Robert Angelo Hudson (July 27, 1887September 4, 1974) was a grocery industry executive and golf enthusiast based in Portland, Oregon. He is remembered for sponsoring the 1947 Ryder Cup.

==Early life and legacy==
Hudson was born in 1887 in Portland. He began working for a wholesale grocery company at the age of 14, and at age 19 Hudson became the company's sales manager. In 1907 he founded the Hudson-Duncan Co., a wholesale produce packaging enterprise. The firm would later become Hudson House Inc.

His great-granddaughter still lives in the Portland area, but has shunned golf in favor of the Portland Thorns and Portland Timbers soccer clubs.

==Hudson House==
In 1920 Hudson partnered with associates William Evans and Fred Meyer to form an insurance and investment firm, Hudson, Evans, and Meyer. Later, in a partnership between Robert Hudson, Fred Meyer, and Meyer's younger brother Henry Meyer, Hudson introduced the popular self-service grocery chain Piggly Wiggly to the Portland area. After Fred Meyer left the company in the late 1920s, Hudson went on to open 30 Piggly Wiggly stores in Oregon.

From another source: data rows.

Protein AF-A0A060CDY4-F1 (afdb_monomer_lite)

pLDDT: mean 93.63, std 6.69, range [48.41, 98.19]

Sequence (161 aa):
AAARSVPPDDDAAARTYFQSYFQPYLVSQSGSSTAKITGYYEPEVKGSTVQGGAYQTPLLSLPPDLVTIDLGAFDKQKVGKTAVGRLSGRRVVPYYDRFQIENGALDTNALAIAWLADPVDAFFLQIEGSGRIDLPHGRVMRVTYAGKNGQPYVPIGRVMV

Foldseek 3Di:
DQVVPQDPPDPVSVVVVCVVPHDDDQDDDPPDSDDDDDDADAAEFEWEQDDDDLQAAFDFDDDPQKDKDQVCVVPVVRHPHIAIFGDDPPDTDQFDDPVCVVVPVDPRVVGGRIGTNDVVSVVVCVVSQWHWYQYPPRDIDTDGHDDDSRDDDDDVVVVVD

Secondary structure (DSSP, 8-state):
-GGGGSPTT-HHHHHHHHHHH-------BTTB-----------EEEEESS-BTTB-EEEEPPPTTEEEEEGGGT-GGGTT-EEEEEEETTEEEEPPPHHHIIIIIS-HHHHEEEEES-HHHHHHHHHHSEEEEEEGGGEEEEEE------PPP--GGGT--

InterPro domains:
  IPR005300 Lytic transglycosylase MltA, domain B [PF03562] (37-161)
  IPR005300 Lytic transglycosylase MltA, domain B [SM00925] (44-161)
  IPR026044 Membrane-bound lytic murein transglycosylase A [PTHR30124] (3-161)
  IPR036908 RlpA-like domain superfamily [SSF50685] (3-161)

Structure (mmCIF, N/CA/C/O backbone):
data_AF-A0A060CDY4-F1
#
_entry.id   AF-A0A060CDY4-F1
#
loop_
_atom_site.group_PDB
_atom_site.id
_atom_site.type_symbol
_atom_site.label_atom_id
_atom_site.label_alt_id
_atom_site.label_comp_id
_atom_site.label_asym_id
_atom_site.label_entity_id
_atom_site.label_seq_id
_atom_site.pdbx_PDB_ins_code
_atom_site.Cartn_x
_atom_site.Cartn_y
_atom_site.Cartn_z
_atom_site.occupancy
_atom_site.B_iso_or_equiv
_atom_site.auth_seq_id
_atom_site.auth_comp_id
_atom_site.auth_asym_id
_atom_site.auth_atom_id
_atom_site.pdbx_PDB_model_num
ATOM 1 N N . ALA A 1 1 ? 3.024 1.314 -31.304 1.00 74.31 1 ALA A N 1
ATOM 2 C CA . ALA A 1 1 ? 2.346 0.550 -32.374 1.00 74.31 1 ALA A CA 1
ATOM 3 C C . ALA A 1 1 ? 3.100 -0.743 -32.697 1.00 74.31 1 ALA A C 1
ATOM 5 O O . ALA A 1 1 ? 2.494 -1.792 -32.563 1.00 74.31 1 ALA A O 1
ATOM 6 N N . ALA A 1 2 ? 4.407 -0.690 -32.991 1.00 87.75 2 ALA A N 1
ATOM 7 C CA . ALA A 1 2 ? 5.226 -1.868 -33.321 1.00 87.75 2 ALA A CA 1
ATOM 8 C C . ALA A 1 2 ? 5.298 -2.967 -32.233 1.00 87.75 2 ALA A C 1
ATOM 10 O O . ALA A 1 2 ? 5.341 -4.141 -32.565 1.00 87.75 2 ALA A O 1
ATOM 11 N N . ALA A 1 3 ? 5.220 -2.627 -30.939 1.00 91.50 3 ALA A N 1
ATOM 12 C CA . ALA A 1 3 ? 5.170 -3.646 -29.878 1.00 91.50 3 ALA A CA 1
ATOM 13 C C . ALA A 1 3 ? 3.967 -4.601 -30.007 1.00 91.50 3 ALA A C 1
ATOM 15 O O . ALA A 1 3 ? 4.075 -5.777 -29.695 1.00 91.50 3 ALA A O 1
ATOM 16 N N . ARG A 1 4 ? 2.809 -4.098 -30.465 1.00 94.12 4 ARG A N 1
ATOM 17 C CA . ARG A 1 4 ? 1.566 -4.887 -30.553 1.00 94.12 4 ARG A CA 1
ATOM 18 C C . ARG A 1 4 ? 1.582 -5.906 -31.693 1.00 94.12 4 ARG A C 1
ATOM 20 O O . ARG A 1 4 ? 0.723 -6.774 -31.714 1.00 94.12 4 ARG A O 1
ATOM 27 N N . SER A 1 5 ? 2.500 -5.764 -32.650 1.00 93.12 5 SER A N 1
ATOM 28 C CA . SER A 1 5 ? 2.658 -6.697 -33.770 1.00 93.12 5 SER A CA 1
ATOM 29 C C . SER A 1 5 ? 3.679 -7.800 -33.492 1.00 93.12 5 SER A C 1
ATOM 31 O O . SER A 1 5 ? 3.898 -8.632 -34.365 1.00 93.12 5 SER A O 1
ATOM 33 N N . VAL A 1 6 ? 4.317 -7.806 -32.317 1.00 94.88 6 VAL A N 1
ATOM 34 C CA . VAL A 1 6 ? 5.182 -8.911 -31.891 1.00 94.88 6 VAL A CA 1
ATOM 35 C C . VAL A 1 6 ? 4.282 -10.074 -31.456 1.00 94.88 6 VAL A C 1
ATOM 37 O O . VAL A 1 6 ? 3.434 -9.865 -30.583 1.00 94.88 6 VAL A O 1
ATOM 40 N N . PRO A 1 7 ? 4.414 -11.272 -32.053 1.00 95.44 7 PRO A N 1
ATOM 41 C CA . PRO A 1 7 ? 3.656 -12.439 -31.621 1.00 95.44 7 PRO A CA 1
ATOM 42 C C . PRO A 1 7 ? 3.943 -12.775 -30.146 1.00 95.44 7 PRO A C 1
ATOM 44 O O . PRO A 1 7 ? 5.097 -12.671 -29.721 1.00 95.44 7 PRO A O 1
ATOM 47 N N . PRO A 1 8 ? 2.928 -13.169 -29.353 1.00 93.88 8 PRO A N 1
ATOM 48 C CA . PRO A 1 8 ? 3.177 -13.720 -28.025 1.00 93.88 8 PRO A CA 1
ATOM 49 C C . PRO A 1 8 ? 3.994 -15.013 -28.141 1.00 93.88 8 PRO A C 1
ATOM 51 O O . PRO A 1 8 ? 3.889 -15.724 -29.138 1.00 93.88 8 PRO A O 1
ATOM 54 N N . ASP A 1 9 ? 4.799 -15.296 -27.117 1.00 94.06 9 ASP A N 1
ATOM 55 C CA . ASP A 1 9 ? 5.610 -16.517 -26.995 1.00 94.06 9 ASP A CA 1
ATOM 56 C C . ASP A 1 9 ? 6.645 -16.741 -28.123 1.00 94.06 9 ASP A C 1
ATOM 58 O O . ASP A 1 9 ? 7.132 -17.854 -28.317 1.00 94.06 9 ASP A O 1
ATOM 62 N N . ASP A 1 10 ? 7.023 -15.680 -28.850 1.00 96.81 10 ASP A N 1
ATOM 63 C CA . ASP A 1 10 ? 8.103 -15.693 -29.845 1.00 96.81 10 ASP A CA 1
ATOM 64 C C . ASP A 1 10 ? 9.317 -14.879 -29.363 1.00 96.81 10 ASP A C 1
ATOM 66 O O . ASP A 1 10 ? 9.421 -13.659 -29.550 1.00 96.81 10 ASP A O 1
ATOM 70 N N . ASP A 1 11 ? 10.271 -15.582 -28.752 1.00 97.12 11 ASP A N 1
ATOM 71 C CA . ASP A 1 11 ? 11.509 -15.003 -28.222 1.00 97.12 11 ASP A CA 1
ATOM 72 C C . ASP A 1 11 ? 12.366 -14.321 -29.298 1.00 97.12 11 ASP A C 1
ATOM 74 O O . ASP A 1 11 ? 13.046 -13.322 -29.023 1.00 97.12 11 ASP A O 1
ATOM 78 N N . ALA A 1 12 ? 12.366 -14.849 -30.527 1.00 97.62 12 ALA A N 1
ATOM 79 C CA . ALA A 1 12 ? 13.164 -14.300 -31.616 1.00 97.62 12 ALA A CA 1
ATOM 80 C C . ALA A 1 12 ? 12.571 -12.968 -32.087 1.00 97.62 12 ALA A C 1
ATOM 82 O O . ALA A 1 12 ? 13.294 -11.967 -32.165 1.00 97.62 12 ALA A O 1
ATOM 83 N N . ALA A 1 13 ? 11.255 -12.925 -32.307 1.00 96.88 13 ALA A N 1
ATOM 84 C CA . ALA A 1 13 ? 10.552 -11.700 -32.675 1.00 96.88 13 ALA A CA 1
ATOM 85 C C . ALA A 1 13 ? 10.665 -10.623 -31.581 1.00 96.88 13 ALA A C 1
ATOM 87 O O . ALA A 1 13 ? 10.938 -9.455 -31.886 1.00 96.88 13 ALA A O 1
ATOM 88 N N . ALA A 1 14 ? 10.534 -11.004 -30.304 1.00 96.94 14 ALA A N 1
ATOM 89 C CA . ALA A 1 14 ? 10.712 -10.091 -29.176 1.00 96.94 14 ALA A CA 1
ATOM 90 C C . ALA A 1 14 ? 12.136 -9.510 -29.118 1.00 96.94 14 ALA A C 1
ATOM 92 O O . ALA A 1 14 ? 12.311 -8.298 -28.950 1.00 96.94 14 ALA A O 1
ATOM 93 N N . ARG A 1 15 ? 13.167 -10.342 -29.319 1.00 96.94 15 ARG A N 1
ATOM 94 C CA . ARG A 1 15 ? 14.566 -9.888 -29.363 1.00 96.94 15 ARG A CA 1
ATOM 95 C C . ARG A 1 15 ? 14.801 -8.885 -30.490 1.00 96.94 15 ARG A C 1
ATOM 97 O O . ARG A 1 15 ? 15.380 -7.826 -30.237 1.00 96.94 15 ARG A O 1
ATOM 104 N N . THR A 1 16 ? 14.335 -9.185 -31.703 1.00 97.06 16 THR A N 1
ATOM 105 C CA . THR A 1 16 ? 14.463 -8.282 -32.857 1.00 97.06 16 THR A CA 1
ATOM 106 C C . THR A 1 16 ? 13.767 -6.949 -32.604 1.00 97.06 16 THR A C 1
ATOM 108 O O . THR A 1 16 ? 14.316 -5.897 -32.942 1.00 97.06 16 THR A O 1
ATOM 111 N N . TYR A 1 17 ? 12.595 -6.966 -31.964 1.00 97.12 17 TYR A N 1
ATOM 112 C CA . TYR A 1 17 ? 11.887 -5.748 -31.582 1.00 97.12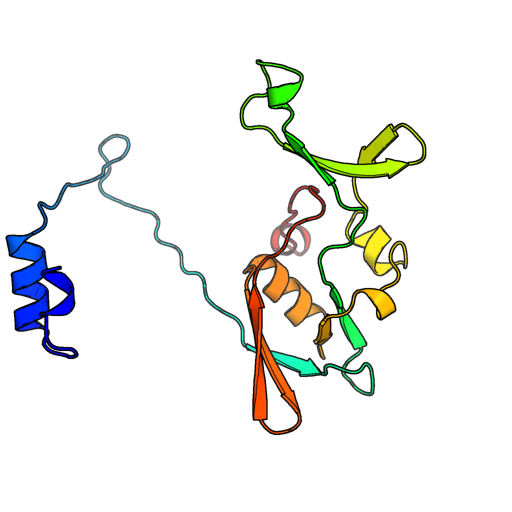 17 TYR A CA 1
ATOM 113 C C . TYR A 1 17 ? 12.734 -4.865 -30.655 1.00 97.12 17 TYR A C 1
ATOM 115 O O . TYR A 1 17 ? 12.957 -3.692 -30.964 1.00 97.12 17 TYR A O 1
ATOM 123 N N . PHE A 1 18 ? 13.274 -5.414 -29.561 1.00 97.25 18 PHE A N 1
ATOM 124 C CA . PHE A 1 18 ? 14.105 -4.621 -28.650 1.00 97.25 18 PHE A CA 1
ATOM 125 C C . PHE A 1 18 ? 15.367 -4.077 -29.331 1.00 97.25 18 PHE A C 1
ATOM 127 O O . PHE A 1 18 ? 15.702 -2.914 -29.134 1.00 97.25 18 PHE A O 1
ATOM 134 N N . GLN A 1 19 ? 16.021 -4.874 -30.179 1.00 96.81 19 GLN A N 1
ATOM 135 C CA . GLN A 1 19 ? 17.225 -4.452 -30.907 1.00 96.81 19 GLN A CA 1
ATOM 136 C C . GLN A 1 19 ? 16.958 -3.367 -31.962 1.00 96.81 19 GLN A C 1
ATOM 138 O O . GLN A 1 19 ? 17.847 -2.570 -32.247 1.00 96.81 19 GLN A O 1
ATOM 143 N N . SER A 1 20 ? 15.754 -3.330 -32.540 1.00 96.81 20 SER A N 1
ATOM 144 C CA . SER A 1 20 ? 15.401 -2.369 -33.596 1.00 96.81 20 SER A CA 1
ATOM 145 C C . SER A 1 20 ? 14.867 -1.046 -33.047 1.00 96.81 20 SER A C 1
ATOM 147 O O . SER A 1 20 ? 15.027 -0.008 -33.684 1.00 96.81 20 SER A O 1
ATOM 149 N N . TYR A 1 21 ? 14.201 -1.078 -31.888 1.00 97.38 21 TYR A N 1
ATOM 150 C CA . TYR A 1 21 ? 13.477 0.079 -31.346 1.00 97.38 21 TYR A CA 1
ATOM 151 C C . TYR A 1 21 ? 14.122 0.703 -30.100 1.00 97.38 21 TYR A C 1
ATOM 153 O O . TYR A 1 21 ? 13.679 1.772 -29.678 1.00 97.38 21 TYR A O 1
ATOM 161 N N . PHE A 1 22 ? 15.146 0.079 -29.508 1.00 97.31 22 PHE A N 1
ATOM 162 C CA . PHE A 1 22 ? 15.797 0.568 -28.289 1.00 97.31 22 PHE A CA 1
ATOM 163 C C . PHE A 1 22 ? 17.322 0.589 -28.429 1.00 97.31 22 PHE A C 1
ATOM 165 O O . PHE A 1 22 ? 17.926 -0.320 -28.989 1.00 97.31 22 PHE A O 1
ATOM 172 N N . GLN A 1 23 ? 17.948 1.608 -27.838 1.00 97.62 23 GLN A N 1
ATOM 173 C CA . GLN A 1 23 ? 19.396 1.699 -27.662 1.00 97.62 23 GLN A CA 1
ATOM 174 C C . GLN A 1 23 ? 19.727 1.420 -26.185 1.00 97.62 23 GLN A C 1
ATOM 176 O O . GLN A 1 23 ? 19.264 2.171 -25.323 1.00 97.62 23 GLN A O 1
ATOM 181 N N . PRO A 1 24 ? 20.498 0.369 -25.847 1.00 95.50 24 PRO A N 1
ATOM 182 C CA . PRO A 1 24 ? 20.892 0.120 -24.464 1.00 95.50 24 PRO A CA 1
ATOM 183 C C . PRO A 1 24 ? 21.902 1.171 -23.979 1.00 95.50 24 PRO A C 1
ATOM 185 O O . PRO A 1 24 ? 22.857 1.497 -24.688 1.00 95.50 24 PRO A O 1
ATOM 188 N N . TYR A 1 25 ? 21.709 1.650 -22.747 1.00 92.69 25 TYR A N 1
ATOM 189 C CA . TYR A 1 25 ? 22.632 2.537 -22.034 1.00 92.69 25 TYR A CA 1
ATOM 190 C C . TYR A 1 25 ? 23.045 1.901 -20.707 1.00 92.69 25 TYR A C 1
ATOM 192 O O . TYR A 1 25 ? 22.199 1.426 -19.948 1.00 92.69 25 TYR A O 1
ATOM 200 N N . LEU A 1 26 ? 24.345 1.918 -20.412 1.00 90.75 26 LEU A N 1
ATOM 201 C CA . LEU A 1 26 ? 24.862 1.506 -19.111 1.00 90.75 26 LEU A CA 1
ATOM 202 C C . LEU A 1 26 ? 24.607 2.612 -18.081 1.00 90.75 26 LEU A C 1
ATOM 204 O O . LEU A 1 26 ? 25.014 3.755 -18.280 1.00 90.75 26 LEU A O 1
ATOM 208 N N . VAL A 1 27 ? 23.979 2.256 -16.961 1.00 90.12 27 VAL A N 1
ATOM 209 C CA . VAL A 1 27 ? 23.813 3.140 -15.801 1.00 90.12 27 VAL A CA 1
ATOM 210 C C . VAL A 1 27 ? 24.831 2.737 -14.738 1.00 90.12 27 VAL A C 1
ATOM 212 O O . VAL A 1 27 ? 24.853 1.587 -14.307 1.00 90.12 27 VAL A O 1
ATOM 215 N N . SER A 1 28 ? 25.672 3.679 -14.313 1.00 90.06 28 SER A N 1
ATOM 216 C CA . SER A 1 28 ? 26.699 3.463 -13.288 1.00 90.06 28 SER A CA 1
ATOM 217 C C . SER A 1 28 ? 26.673 4.575 -12.248 1.00 90.06 28 SER A C 1
ATOM 219 O O . SER A 1 28 ? 26.511 5.744 -12.605 1.00 90.06 28 SER A O 1
ATOM 221 N N . GLN A 1 29 ? 26.909 4.233 -10.983 1.00 84.06 29 GLN A N 1
ATOM 222 C CA . GLN A 1 29 ? 27.066 5.203 -9.900 1.00 84.06 29 GLN A CA 1
ATOM 223 C C . GLN A 1 29 ? 28.507 5.153 -9.387 1.00 84.06 29 GLN A C 1
ATOM 225 O O . GLN A 1 29 ? 29.010 4.086 -9.042 1.00 84.06 29 GLN A O 1
ATOM 230 N N . SER A 1 30 ? 29.184 6.306 -9.357 1.00 82.81 30 SER A N 1
ATOM 231 C CA . SER A 1 30 ? 30.559 6.444 -8.843 1.00 82.81 30 SER A CA 1
ATOM 232 C C . SER A 1 30 ? 31.573 5.464 -9.459 1.00 82.81 30 SER A C 1
ATOM 234 O O . SER A 1 30 ? 32.466 4.977 -8.774 1.00 82.81 30 SER A O 1
ATOM 236 N N . GLY A 1 31 ? 31.421 5.143 -10.748 1.00 79.44 31 GLY A N 1
ATOM 237 C CA . GLY A 1 31 ? 32.310 4.224 -11.468 1.00 79.44 31 GLY A CA 1
ATOM 238 C C . GLY A 1 31 ? 32.070 2.734 -11.201 1.00 79.44 31 GLY A C 1
ATOM 239 O O . GLY A 1 31 ? 32.762 1.911 -11.792 1.00 79.44 31 GLY A O 1
ATOM 240 N N . SER A 1 32 ? 31.086 2.368 -10.369 1.00 81.94 32 SER A N 1
ATOM 241 C CA . SER A 1 32 ? 30.678 0.973 -10.195 1.00 81.94 32 SER A CA 1
ATOM 242 C C . SER A 1 32 ? 29.551 0.588 -11.156 1.00 81.94 32 SER A C 1
ATOM 244 O O . SER A 1 32 ? 28.561 1.312 -11.297 1.00 81.94 32 SER A O 1
ATOM 246 N N . SER A 1 33 ? 29.691 -0.581 -11.785 1.00 83.69 33 SER A N 1
ATOM 247 C CA . SER A 1 33 ? 28.643 -1.253 -12.565 1.00 83.69 33 SER A CA 1
ATOM 248 C C . SER A 1 33 ? 27.805 -2.228 -11.727 1.00 83.69 33 SER A C 1
ATOM 250 O O . SER A 1 33 ? 26.880 -2.849 -12.249 1.00 83.69 33 SER A O 1
ATOM 252 N N . THR A 1 34 ? 28.101 -2.381 -10.430 1.00 85.38 34 THR A N 1
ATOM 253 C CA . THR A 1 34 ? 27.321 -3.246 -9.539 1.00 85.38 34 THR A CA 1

Hudson formed the wholesale food processing company, Hudson House Inc., as a supplier for Piggly Wiggly stores in Oregon. After Henry Meyer retired from the firm in 1966, Hudson renamed his 30 Piggly Wiggly stores the 3 Boys Market chain.

Hudson House became insolvent in the early 1970s, forcing Hudson to sell his processing plants, warehouses, and 3 Boys Markets.

==Golf activities==
In 1944 Hudson established the Portland Open golf tournament with a $10,000 purse. Hudson played in the tournament, but the prize went to Sam Snead. Hudson again sponsored the tournament in 1945, and the prize went to Ben Hogan.

Hudson is best known for funding the 1947 Ryder Cup, a tournament that had not been played for ten years. Hudson underwrote both the British and American teams, and for his efforts he was chosen Man of the Year in 1947 by the Golf Writers Association of America.

The Hudson Cup was established in 1949 by the Pacific Northwest section of the PGA of America in Hudson's honor.

In 1951 Hudson became president of the PGA advisory committee. He is the namesake of the Hudson Trophy at the South Herts Golf Club near London. He was posthumously inducted into the Pacific Northwest Golf Hall of Fame in 1978, and in 1984 he was honored by the Oregon Sports Hall of Fame.